1

We currently have a number of servers in places where the power often drops out for various reasons. The servers all run ESX with a couple of linux guests. Putting in UPS's here isn't practical just yet so I'm looking for some ways which we can reduce our risk of corrupting the file systems.

I originally looked at RAID Controllers (not specifically for disk redundancy) but I've read that using features like caching can actually increase the risk of data loss. It also seems that controllers with cache batteries may help but I'm not entirely convinced.

Does anyone know if RAID controller cards do in fact provide this kind of protection, or is there anything else we can do generally to reduce our risk?

Chris Edgington
  • 225
  • 2
  • 3
  • 11
  • I would choose a UPS over a BBWC any day - http://symcbean.blogspot.co.uk/2014/03/warning-bbwc-may-be-bad-for-your-health.html – symcbean Mar 30 '17 at 12:07
  • I am aware that a UPS is the way to go, I was just looking for alternatives as in our particular situation, due to political reasons the installation of 200 or so UPS's is some way off. – Chris Edgington Mar 30 '17 at 12:22
  • 3
    More context, please!! Why wasn't a UPS or power-protection part of the deployment of 200 VMware servers? – ewwhite Mar 30 '17 at 13:58
  • https://www.tesla.com/en_GB/powerwall – tombull89 Mar 30 '17 at 14:00
  • I really wish I could answer that.

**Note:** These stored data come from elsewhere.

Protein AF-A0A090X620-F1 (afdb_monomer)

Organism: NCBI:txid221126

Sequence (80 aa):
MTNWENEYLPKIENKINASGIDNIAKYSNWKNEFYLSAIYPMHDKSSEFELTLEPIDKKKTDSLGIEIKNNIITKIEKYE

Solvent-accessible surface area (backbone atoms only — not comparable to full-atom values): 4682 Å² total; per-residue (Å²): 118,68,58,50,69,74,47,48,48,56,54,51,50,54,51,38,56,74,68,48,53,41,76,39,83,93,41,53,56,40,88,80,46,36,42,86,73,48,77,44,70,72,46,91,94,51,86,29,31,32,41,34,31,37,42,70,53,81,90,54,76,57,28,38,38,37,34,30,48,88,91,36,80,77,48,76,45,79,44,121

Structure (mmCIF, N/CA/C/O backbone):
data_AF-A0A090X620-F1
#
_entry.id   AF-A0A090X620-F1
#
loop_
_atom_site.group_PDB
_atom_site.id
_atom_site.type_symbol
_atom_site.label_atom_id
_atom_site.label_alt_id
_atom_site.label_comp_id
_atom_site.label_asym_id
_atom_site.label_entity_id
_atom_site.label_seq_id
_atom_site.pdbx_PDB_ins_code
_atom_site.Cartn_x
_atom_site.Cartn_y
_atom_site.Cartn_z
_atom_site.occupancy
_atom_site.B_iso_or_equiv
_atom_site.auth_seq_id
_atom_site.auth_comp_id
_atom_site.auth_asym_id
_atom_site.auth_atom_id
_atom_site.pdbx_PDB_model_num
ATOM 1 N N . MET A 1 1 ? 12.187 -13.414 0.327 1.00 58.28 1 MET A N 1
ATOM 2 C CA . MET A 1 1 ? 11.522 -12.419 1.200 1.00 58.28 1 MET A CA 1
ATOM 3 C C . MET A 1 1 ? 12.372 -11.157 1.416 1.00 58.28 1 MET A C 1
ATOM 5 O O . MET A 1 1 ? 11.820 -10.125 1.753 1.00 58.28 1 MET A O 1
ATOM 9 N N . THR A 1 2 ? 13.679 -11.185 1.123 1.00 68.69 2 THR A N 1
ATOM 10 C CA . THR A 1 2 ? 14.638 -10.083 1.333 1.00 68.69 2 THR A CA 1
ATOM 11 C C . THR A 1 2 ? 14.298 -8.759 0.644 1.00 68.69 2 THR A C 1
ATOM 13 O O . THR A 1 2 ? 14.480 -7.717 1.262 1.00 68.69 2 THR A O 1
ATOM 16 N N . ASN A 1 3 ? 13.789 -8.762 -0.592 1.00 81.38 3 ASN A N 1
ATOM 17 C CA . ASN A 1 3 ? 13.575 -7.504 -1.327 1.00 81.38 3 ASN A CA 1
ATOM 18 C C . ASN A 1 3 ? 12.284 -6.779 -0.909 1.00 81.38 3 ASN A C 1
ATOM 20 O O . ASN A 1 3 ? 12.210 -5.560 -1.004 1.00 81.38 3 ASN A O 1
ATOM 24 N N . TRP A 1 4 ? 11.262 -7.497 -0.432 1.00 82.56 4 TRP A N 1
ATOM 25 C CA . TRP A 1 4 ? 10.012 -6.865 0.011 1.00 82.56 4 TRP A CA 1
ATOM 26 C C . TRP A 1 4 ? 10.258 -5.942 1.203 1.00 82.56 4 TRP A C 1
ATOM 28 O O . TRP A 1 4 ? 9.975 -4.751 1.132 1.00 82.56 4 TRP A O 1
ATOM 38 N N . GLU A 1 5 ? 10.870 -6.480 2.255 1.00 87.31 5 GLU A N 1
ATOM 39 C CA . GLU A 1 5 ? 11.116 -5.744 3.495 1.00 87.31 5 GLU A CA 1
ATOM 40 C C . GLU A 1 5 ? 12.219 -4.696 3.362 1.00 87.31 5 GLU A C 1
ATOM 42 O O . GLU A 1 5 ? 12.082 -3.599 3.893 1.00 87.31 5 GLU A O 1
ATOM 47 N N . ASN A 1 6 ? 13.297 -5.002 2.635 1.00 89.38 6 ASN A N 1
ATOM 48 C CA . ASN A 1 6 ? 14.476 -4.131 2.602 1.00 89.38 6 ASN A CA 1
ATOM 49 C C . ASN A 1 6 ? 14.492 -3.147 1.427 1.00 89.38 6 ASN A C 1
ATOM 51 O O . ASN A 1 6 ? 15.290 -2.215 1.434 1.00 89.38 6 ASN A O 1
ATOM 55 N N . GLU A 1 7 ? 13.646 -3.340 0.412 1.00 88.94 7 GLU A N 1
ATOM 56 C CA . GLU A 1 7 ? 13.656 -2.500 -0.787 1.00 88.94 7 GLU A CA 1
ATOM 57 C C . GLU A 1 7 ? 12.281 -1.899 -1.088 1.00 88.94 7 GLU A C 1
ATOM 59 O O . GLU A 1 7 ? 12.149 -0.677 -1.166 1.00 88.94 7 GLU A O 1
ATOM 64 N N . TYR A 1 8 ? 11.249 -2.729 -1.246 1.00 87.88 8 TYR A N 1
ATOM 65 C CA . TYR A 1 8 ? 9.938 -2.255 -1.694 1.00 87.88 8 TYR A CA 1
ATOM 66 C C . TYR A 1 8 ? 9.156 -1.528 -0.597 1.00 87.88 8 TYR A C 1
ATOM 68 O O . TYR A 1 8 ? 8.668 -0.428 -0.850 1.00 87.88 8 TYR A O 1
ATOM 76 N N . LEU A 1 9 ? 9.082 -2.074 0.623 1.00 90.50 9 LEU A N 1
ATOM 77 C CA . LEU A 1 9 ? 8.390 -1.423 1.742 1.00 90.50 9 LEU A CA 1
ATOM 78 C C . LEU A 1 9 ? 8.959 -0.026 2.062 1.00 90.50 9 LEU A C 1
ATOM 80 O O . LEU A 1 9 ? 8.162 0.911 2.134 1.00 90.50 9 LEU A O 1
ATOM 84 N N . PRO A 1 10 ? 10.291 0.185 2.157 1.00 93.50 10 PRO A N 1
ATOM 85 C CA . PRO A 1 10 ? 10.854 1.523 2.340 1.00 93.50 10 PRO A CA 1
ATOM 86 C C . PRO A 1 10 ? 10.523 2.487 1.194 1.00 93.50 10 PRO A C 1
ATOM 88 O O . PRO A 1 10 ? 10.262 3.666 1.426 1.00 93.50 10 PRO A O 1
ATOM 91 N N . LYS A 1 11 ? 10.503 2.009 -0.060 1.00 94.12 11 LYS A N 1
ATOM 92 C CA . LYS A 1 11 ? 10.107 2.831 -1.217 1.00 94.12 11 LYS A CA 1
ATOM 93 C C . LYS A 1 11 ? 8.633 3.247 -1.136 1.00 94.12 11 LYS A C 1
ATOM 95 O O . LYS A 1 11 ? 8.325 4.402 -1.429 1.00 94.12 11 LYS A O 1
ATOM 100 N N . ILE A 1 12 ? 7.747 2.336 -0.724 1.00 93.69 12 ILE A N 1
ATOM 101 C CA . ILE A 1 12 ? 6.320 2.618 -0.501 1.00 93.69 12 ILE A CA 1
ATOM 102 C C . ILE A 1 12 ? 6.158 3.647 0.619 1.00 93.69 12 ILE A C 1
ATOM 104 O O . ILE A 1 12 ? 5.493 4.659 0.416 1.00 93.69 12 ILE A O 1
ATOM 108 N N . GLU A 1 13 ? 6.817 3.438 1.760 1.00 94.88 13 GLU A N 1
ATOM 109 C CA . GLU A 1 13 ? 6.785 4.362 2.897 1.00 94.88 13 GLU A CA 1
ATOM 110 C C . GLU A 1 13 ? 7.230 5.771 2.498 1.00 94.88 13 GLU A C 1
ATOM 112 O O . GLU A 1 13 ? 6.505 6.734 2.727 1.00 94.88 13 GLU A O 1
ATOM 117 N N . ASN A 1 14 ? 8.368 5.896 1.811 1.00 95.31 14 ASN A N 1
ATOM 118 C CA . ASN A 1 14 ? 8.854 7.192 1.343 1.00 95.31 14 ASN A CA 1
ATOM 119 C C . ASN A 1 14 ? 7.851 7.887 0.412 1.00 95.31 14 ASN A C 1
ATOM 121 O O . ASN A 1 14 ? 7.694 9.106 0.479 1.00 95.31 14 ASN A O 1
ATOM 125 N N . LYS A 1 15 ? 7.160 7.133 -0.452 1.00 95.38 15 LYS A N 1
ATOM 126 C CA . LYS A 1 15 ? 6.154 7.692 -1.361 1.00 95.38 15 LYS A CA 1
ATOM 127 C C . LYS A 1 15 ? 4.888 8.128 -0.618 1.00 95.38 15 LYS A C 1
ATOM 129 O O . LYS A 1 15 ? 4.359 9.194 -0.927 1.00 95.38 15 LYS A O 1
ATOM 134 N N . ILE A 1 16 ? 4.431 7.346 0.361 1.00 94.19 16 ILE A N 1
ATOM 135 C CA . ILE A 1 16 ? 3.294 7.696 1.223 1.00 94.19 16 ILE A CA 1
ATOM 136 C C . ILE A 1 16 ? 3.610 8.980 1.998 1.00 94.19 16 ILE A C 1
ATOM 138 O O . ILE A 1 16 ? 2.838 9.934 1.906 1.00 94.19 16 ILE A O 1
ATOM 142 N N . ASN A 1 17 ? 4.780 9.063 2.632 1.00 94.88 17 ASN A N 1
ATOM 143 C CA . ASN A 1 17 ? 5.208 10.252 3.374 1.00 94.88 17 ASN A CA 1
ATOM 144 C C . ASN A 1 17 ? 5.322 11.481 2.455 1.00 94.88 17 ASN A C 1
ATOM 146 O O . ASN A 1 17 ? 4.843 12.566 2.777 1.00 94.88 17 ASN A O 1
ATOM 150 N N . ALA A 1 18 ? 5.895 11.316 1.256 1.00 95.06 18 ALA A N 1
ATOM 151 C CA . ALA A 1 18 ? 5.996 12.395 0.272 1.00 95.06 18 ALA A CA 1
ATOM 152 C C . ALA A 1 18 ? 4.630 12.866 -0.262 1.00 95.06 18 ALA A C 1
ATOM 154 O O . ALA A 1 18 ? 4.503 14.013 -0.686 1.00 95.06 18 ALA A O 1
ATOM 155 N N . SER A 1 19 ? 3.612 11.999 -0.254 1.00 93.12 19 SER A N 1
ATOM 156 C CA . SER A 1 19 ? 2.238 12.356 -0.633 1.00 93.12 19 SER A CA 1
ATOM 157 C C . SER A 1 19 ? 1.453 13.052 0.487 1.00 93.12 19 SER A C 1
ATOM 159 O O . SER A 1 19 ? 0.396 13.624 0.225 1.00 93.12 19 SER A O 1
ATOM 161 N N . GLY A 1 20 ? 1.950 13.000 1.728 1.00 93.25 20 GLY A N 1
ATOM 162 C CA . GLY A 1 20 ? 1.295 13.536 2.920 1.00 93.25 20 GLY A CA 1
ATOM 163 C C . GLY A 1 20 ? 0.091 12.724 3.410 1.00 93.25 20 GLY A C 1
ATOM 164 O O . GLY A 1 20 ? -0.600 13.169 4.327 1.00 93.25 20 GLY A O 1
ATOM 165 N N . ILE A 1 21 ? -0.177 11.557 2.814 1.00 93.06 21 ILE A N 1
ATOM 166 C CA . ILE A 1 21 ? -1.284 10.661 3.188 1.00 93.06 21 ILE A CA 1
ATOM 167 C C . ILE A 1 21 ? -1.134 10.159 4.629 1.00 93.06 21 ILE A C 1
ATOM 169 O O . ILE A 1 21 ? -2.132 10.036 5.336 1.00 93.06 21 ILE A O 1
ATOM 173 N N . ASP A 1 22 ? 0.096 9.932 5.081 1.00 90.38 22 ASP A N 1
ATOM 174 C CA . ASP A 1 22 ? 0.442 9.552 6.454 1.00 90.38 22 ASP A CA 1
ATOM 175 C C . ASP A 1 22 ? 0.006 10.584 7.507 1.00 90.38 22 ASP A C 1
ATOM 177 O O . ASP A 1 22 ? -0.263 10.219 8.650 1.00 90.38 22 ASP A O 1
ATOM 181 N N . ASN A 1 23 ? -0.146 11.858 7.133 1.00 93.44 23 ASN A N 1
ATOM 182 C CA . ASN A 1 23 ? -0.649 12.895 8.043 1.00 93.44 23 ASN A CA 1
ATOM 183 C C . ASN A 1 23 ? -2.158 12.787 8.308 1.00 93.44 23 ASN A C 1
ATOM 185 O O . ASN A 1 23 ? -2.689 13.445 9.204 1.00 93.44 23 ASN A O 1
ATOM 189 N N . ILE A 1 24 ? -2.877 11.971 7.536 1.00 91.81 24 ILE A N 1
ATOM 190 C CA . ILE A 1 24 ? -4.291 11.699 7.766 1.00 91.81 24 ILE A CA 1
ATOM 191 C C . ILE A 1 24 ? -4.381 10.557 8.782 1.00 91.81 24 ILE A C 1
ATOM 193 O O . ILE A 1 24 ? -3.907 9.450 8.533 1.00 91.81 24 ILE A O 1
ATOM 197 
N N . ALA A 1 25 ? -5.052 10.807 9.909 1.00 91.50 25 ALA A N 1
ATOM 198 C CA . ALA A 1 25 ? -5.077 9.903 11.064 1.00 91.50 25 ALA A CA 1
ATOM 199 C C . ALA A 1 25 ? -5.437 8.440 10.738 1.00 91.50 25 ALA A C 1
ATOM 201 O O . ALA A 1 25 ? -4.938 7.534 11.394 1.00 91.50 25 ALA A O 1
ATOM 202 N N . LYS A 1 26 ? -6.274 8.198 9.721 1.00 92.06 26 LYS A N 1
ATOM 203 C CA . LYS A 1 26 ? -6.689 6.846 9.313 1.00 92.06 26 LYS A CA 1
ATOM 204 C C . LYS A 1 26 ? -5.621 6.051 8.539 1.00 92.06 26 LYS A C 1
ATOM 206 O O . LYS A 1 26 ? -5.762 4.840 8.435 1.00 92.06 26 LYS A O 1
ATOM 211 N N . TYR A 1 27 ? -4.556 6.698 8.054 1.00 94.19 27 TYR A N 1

Working on the server team we specified the environment to have UPS's at every site from the get go, however unfortunately someone decided this wasn't necessary (basically because they deemed that loss of service at a particular site during a power cut wasn't an issue). Unfortunately the system integrity was not considered and consequently we are in this situation. The good news is that the UPS is now back in scope! However the rollout to sites is going to take some time, hence why I was investigating the interim measures. – Chris Edgington Mar 31 '17 at 10:29

3 Answers3

5

Storage controllers can come with a Battery Backed Write Cache and/or a super cap(icitor) in the case of SSD's to protect cached writes during power outages.
There are indeed scenario's when those still won't protect your data integrity, although BBWC will provide better protection than using a write cache without a battery, completely disabling any and all write caches (at the cost of some performance) can be more reliable.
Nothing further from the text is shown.